Photojournalism played a major role in chronicling the twentieth century, the age of information. However, we are now in the digital age. Information is no longer as sacred, or rare, as it used to be. We no longer share only through specific ways (i.e. phone; photograph) or through specific cultural practices (i.e. story-telling; conversation). We now share through all these ways in a very abstract fashion. Information is everywhere and the internet has made society a network (or networks) of information. We are on a constant, continuous search for it.
How does this effect what it means to be “iconic”? Is anything “iconic” anymore? 9/11 puts the concept of “iconic” into question, since 9/11 was a recent moment in history that transformed the world in countless ways. While reading No Caption Needed, I kept thinking of the “Falling Man” image (below). I have always had a difficult time looking at the image. In fact, the immediate emotional response is that of nausea and vertigo. The image captures a moment of complete loss. An inescapable fall into nothingness. No Hollywood ending. The jumper could not escape the fire in the tower and was forced to make a terrible decision. The “Falling Man” invokes terror and pathos in those who view it or perhaps macabre glee, but in any case, affect is generated and will do so because this photo is digitally rendered – available for all to view at will. Perhaps authenticity comes into question when something is seen so many times that the viewer is desensitized to its effect.

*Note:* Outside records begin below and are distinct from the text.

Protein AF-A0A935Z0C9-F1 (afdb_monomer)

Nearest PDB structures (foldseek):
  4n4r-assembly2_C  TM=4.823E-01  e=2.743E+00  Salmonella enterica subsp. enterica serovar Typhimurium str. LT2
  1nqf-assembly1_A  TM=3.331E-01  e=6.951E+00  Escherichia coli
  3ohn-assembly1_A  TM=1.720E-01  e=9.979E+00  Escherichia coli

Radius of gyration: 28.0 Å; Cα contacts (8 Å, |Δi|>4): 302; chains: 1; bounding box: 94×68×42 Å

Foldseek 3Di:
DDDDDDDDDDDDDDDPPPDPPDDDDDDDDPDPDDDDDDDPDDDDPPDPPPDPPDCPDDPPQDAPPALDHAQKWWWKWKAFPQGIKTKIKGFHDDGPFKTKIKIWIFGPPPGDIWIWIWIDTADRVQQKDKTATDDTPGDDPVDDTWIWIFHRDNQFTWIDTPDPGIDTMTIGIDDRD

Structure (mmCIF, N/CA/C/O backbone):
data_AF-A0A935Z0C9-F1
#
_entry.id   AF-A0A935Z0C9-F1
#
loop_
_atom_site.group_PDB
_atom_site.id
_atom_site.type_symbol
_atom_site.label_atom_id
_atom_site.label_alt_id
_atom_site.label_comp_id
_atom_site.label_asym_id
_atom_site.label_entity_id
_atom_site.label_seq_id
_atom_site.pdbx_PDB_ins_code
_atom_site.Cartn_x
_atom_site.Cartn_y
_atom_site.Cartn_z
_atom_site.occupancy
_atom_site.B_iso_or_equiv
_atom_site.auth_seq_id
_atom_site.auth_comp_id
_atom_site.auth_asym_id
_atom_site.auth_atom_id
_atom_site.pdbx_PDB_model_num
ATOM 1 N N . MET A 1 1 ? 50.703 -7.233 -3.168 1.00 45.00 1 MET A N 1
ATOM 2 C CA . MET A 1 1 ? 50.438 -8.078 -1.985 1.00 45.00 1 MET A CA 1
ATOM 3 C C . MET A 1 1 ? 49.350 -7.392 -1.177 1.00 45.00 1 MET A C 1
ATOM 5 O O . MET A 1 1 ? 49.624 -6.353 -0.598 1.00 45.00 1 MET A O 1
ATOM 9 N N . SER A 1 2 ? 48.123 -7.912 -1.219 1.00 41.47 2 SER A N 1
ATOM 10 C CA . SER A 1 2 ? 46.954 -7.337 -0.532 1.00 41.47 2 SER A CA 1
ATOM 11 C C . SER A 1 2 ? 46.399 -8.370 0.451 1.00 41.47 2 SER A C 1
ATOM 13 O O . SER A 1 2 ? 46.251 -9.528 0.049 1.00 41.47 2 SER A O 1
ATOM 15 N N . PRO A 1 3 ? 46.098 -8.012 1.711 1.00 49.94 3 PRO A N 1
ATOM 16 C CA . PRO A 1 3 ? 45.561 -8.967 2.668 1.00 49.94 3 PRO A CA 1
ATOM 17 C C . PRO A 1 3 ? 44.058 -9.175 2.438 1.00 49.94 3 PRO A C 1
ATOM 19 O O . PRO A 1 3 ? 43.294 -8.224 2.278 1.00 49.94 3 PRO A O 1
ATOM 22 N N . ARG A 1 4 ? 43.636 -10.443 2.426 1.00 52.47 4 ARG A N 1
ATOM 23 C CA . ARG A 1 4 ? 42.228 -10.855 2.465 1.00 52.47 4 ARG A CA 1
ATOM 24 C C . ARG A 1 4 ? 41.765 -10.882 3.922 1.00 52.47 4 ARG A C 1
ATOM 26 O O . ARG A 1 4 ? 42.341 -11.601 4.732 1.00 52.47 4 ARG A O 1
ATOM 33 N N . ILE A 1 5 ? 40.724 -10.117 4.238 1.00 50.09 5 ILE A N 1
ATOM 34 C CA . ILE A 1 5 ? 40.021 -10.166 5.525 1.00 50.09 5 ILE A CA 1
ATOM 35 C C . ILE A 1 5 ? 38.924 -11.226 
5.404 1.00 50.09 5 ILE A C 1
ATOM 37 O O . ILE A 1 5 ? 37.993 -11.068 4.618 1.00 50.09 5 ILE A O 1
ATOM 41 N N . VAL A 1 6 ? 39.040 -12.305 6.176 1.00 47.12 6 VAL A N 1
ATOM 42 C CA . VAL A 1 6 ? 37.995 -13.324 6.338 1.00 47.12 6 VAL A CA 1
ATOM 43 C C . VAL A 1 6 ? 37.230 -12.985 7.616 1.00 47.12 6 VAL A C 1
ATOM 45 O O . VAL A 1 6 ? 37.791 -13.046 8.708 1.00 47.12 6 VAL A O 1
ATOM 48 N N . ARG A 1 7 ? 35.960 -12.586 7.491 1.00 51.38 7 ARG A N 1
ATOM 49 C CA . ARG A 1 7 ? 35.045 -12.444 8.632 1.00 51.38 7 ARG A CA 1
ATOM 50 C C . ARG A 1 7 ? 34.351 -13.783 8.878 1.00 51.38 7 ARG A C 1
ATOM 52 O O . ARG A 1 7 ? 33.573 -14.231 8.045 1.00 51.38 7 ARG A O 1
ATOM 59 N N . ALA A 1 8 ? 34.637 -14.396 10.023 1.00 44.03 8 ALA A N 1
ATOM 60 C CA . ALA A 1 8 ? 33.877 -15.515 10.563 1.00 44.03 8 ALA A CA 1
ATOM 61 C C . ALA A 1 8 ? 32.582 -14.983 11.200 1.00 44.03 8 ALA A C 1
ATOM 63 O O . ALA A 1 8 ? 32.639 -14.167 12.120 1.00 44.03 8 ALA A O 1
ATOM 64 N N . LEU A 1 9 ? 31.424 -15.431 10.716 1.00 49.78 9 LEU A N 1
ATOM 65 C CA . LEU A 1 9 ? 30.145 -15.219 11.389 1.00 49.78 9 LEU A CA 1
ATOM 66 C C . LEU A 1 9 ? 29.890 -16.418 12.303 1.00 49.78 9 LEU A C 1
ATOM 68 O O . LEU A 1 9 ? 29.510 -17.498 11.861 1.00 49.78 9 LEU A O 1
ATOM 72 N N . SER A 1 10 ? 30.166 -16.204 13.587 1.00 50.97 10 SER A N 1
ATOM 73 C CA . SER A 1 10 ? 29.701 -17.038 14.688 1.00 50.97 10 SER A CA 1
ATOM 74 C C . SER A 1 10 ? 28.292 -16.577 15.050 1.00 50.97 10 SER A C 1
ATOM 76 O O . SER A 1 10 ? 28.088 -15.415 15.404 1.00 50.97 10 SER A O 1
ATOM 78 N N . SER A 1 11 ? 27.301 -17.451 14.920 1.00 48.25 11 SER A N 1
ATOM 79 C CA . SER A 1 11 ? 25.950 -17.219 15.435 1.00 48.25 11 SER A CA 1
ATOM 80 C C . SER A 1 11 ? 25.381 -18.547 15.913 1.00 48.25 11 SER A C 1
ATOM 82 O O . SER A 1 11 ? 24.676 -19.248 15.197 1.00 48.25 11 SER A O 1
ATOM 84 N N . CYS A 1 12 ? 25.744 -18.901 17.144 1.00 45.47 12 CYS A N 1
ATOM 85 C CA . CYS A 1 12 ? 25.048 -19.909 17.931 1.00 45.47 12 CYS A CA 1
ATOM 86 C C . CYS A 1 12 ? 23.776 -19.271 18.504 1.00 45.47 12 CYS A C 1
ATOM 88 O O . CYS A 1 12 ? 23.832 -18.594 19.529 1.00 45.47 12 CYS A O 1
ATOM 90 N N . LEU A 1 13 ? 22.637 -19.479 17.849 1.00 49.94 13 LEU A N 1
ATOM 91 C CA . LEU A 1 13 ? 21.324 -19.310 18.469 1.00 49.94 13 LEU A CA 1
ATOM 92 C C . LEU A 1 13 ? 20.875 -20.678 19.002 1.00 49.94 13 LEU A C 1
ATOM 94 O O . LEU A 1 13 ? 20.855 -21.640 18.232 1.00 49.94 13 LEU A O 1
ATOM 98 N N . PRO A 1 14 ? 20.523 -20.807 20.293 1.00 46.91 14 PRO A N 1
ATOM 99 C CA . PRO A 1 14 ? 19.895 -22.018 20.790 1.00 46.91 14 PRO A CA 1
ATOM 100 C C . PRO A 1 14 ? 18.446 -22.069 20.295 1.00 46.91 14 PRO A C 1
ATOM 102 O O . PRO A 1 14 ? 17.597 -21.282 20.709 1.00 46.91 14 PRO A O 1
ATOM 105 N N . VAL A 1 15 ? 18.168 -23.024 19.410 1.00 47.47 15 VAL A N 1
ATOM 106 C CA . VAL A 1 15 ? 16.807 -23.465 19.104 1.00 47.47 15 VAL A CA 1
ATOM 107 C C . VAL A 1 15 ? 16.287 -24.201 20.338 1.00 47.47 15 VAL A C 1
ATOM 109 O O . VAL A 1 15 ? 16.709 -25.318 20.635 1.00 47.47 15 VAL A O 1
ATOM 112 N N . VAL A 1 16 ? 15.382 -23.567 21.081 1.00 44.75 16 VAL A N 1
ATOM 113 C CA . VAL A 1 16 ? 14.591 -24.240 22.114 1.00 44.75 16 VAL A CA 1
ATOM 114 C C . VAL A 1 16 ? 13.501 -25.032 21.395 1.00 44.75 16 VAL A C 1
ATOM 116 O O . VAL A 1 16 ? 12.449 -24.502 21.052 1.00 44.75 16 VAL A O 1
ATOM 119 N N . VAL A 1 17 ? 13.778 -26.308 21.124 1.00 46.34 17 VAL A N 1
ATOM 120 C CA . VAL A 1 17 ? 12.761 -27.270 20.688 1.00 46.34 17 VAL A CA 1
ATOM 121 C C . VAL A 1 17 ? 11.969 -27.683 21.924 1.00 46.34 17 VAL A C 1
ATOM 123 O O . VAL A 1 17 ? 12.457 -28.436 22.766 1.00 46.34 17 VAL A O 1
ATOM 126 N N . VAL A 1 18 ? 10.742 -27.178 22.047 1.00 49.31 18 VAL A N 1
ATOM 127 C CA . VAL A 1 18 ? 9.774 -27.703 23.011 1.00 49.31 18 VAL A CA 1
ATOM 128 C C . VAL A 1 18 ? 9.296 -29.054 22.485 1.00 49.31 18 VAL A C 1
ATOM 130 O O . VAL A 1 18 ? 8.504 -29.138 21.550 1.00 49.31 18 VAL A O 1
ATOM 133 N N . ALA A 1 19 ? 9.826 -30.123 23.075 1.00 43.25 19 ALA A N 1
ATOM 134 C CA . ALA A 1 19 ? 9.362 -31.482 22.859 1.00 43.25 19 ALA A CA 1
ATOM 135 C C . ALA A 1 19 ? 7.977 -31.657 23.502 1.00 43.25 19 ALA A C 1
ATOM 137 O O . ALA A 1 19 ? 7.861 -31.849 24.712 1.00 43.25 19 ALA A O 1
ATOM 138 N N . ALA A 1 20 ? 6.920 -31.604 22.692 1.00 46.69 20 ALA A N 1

Yet, the “Falling Man” seems to still have an effect. The image also functions as a symbol of national loss; therefore, it functions for nationalistic purposes. This, according to Hariman and Lucaites, is crucial in the definition of “iconic”: its function for political gain (18).

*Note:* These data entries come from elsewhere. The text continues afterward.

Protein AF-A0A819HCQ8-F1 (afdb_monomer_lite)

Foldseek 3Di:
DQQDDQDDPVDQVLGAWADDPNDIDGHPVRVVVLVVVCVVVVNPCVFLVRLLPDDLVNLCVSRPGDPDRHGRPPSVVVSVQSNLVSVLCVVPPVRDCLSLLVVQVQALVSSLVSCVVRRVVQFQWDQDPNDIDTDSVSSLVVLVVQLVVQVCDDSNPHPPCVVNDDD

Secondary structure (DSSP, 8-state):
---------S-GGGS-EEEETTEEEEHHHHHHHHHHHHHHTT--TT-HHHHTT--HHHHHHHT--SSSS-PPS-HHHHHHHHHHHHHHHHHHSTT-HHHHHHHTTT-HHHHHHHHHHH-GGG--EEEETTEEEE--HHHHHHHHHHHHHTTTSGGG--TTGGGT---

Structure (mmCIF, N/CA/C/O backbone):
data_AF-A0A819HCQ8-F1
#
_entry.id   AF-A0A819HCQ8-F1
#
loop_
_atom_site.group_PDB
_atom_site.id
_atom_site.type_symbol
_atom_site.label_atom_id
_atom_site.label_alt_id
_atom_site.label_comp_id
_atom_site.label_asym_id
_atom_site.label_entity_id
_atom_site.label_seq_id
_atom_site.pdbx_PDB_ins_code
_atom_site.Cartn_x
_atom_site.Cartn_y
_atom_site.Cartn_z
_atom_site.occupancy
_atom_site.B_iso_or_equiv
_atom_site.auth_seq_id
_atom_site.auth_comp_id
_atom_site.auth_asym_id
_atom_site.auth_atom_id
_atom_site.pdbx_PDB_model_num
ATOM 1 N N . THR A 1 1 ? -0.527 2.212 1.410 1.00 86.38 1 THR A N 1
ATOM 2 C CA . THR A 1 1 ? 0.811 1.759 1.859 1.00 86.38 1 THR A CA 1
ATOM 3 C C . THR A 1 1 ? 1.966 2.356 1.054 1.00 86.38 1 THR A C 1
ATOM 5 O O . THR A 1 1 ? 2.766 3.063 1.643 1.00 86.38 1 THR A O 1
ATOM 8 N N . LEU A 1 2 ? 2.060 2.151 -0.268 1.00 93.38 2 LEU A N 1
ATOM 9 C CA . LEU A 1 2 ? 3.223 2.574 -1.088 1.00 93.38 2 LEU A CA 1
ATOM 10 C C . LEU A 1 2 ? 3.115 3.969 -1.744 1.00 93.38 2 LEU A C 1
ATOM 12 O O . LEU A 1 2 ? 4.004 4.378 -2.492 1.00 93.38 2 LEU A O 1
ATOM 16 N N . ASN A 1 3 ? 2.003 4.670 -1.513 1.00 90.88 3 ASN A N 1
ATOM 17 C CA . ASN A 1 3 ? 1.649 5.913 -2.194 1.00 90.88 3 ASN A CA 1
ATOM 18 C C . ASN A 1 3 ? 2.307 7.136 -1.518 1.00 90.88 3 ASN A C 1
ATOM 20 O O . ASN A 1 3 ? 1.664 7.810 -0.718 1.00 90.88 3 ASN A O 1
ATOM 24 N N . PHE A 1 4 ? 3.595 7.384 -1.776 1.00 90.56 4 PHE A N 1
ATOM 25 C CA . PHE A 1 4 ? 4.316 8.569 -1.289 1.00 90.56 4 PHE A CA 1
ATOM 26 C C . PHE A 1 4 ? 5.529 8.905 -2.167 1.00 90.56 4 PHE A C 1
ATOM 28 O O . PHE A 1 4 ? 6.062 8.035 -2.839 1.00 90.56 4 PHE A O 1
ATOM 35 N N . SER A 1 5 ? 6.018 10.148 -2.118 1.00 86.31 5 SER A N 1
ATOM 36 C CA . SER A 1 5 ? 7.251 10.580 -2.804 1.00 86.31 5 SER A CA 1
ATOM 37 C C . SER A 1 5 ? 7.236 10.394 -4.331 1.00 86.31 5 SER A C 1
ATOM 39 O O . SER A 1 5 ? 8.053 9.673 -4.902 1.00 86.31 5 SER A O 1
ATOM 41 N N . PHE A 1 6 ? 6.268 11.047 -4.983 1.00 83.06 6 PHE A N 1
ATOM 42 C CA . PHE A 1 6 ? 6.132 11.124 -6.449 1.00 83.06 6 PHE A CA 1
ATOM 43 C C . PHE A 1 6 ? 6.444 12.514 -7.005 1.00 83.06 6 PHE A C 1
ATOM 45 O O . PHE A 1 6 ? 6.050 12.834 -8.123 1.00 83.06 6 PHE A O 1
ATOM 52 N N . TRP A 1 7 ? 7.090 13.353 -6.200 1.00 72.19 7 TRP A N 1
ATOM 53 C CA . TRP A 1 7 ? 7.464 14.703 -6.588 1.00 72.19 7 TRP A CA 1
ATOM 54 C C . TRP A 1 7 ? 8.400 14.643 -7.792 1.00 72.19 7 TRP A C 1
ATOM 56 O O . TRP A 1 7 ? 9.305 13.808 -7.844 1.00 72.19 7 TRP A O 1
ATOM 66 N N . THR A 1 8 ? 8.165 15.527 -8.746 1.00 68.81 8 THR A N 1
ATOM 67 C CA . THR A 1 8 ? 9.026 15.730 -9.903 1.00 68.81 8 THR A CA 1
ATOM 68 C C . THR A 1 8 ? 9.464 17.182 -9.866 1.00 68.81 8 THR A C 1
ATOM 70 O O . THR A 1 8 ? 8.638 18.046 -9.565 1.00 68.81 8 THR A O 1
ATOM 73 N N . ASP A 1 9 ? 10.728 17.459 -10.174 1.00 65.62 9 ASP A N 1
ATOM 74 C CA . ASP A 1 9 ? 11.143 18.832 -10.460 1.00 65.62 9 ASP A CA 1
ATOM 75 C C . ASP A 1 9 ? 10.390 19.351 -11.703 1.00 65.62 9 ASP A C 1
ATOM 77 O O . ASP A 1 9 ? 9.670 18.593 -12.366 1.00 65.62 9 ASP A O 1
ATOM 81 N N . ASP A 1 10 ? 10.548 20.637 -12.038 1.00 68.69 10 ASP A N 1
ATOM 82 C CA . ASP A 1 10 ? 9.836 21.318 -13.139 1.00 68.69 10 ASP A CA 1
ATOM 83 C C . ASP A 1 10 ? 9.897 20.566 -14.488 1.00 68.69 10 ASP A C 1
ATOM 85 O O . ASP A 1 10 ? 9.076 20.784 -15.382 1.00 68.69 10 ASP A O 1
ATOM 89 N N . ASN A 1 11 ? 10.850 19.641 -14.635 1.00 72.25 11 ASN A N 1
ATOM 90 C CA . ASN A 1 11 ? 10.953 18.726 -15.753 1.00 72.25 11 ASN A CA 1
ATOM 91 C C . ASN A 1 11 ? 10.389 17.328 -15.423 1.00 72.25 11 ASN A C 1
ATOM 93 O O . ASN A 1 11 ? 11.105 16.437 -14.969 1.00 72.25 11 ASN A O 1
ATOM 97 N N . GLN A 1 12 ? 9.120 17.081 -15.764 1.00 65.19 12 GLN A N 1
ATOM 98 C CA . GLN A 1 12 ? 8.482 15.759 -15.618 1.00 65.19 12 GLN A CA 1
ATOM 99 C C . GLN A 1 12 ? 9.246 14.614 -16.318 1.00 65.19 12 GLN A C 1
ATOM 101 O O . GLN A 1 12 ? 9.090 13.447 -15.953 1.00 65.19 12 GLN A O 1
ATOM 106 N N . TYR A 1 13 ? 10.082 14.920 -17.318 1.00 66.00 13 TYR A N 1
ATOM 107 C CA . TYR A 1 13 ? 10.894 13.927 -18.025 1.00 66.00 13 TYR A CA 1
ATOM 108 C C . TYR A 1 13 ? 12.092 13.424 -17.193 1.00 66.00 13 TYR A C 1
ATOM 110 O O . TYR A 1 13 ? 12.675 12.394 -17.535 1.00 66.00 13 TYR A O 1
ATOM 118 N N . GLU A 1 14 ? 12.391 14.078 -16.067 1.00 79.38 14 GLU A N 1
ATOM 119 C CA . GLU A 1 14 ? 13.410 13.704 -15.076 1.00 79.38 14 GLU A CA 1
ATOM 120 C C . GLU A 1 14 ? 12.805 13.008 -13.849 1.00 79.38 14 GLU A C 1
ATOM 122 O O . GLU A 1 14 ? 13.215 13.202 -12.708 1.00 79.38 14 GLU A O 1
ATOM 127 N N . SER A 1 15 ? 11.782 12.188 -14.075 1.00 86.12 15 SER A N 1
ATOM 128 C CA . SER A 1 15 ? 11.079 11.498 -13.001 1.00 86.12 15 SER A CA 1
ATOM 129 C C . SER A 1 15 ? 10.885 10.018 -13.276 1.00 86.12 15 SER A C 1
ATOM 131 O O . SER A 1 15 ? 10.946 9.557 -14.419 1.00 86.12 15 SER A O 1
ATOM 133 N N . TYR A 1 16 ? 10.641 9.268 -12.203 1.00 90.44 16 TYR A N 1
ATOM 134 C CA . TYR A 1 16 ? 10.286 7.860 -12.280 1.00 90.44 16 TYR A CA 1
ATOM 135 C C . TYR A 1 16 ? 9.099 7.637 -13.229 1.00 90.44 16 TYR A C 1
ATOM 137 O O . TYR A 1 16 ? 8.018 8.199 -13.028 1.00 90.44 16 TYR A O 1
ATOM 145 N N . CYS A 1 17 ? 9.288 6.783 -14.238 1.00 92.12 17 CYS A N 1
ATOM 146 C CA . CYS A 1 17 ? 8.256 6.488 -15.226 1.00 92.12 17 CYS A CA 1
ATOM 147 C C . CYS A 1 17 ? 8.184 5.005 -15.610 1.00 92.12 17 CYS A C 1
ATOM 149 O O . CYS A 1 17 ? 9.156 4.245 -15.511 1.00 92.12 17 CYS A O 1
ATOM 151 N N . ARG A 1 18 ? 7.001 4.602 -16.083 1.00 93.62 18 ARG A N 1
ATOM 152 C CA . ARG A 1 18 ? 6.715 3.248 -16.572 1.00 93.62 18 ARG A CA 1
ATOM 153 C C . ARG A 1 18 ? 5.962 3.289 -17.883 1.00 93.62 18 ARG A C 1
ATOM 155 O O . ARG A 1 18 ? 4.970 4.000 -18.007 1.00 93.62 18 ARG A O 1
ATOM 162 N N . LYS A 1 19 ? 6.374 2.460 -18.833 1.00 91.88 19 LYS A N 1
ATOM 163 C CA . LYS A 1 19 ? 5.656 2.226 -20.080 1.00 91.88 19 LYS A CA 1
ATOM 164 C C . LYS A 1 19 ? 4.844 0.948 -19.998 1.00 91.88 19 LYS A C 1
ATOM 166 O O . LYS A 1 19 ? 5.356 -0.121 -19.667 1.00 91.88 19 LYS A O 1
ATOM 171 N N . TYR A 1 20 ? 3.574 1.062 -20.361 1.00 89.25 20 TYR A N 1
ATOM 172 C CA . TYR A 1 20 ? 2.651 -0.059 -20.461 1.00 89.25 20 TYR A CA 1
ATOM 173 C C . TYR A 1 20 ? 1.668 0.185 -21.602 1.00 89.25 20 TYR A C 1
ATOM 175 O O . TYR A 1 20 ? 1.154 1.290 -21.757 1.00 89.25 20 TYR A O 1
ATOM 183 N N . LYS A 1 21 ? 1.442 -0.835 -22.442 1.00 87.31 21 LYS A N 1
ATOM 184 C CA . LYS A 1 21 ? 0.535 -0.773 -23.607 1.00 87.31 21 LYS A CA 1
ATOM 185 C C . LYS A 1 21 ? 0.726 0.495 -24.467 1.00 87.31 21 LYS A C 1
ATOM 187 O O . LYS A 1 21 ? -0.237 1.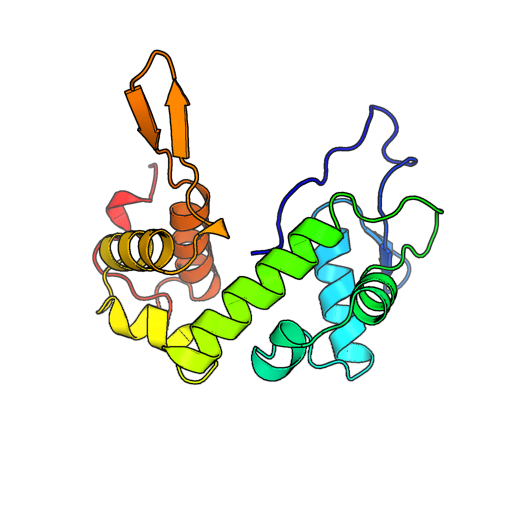161 -24.828 1.00 87.31 21 LYS A O 1
ATOM 192 N N . ASN A 1 22 ? 1.982 0.824 -24.790 1.00 88.56 22 ASN A N 1
ATOM 193 C CA . ASN A 1 22 ? 2.396 1.997 -25.583 1.00 88.56 22 ASN A CA 1
ATOM 194 C C . ASN A 1 22 ? 2.115 3.381 -24.966 1.00 88.56 22 ASN A C 1
ATOM 196 O O . ASN A 1 22 ? 2.300 4.386 -25.647 1.00 88.56 22 ASN A O 1
ATOM 200 N N . LYS A 1 23 ? 1.739 3.457 -23.686 1.00 93.00 23 LYS A N 1
ATOM 201 C CA . LYS A 1 23 ? 1.601 4.711 -22.938 1.00 93.00 23 LYS A CA 1
ATOM 202 C C . LYS A 1 23 ? 2.655 4.791 -21.833 1.00 93.00 23 LYS A C 1
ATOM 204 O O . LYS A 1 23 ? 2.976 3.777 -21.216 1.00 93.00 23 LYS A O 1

So, is it “iconic”? Somewhat. The digital age, especially the advances in digital technology that were to follow 9/11, has allowed for mass circulation of images and video. The “Falling Man” has become an iconic image, perhaps the first and last one, of the digital age. Yet, it also remains among the company of many digitally circulated images and video which have been diluted of their meaning. They are viewed by so many that it eventually becomes difficult to tell where and when this photo was taken. Perhaps the image represents the subversion of political meaning. The photo/video of the “Falling Man” transcends beyond a political purpose nowadays. It cannot function to support a particular party, nation, or ideology. The image transcends its iconic potential, since it deals with complete loss. It deals with death. In this way it is similar to the Kent State image. Both situations show tragedy. In the Kent State photograph, this tragedy functioned to ignite opposition to the Nixon government, the war in Vietnam, and the invasion of Cambodia. The “Falling Man” was used to justify the invasion of Iraq in 2001; however, in 2012, the image is reluctant to show the support of any violence. It is a still frame of potential devastation. What happened to the “Falling Man” is not known. The “Falling Man” does not bestow a nationalistic identity, even though it brings together a nation in trauma. Due to its mass circulation – a symptom alone of how fascinating, yet ubiquitous, the image is – the “Falling Man” is an image of an uncertain fate, which America faced at the time and still faces. Perhaps an uncertain identity is the new identity of the digital age.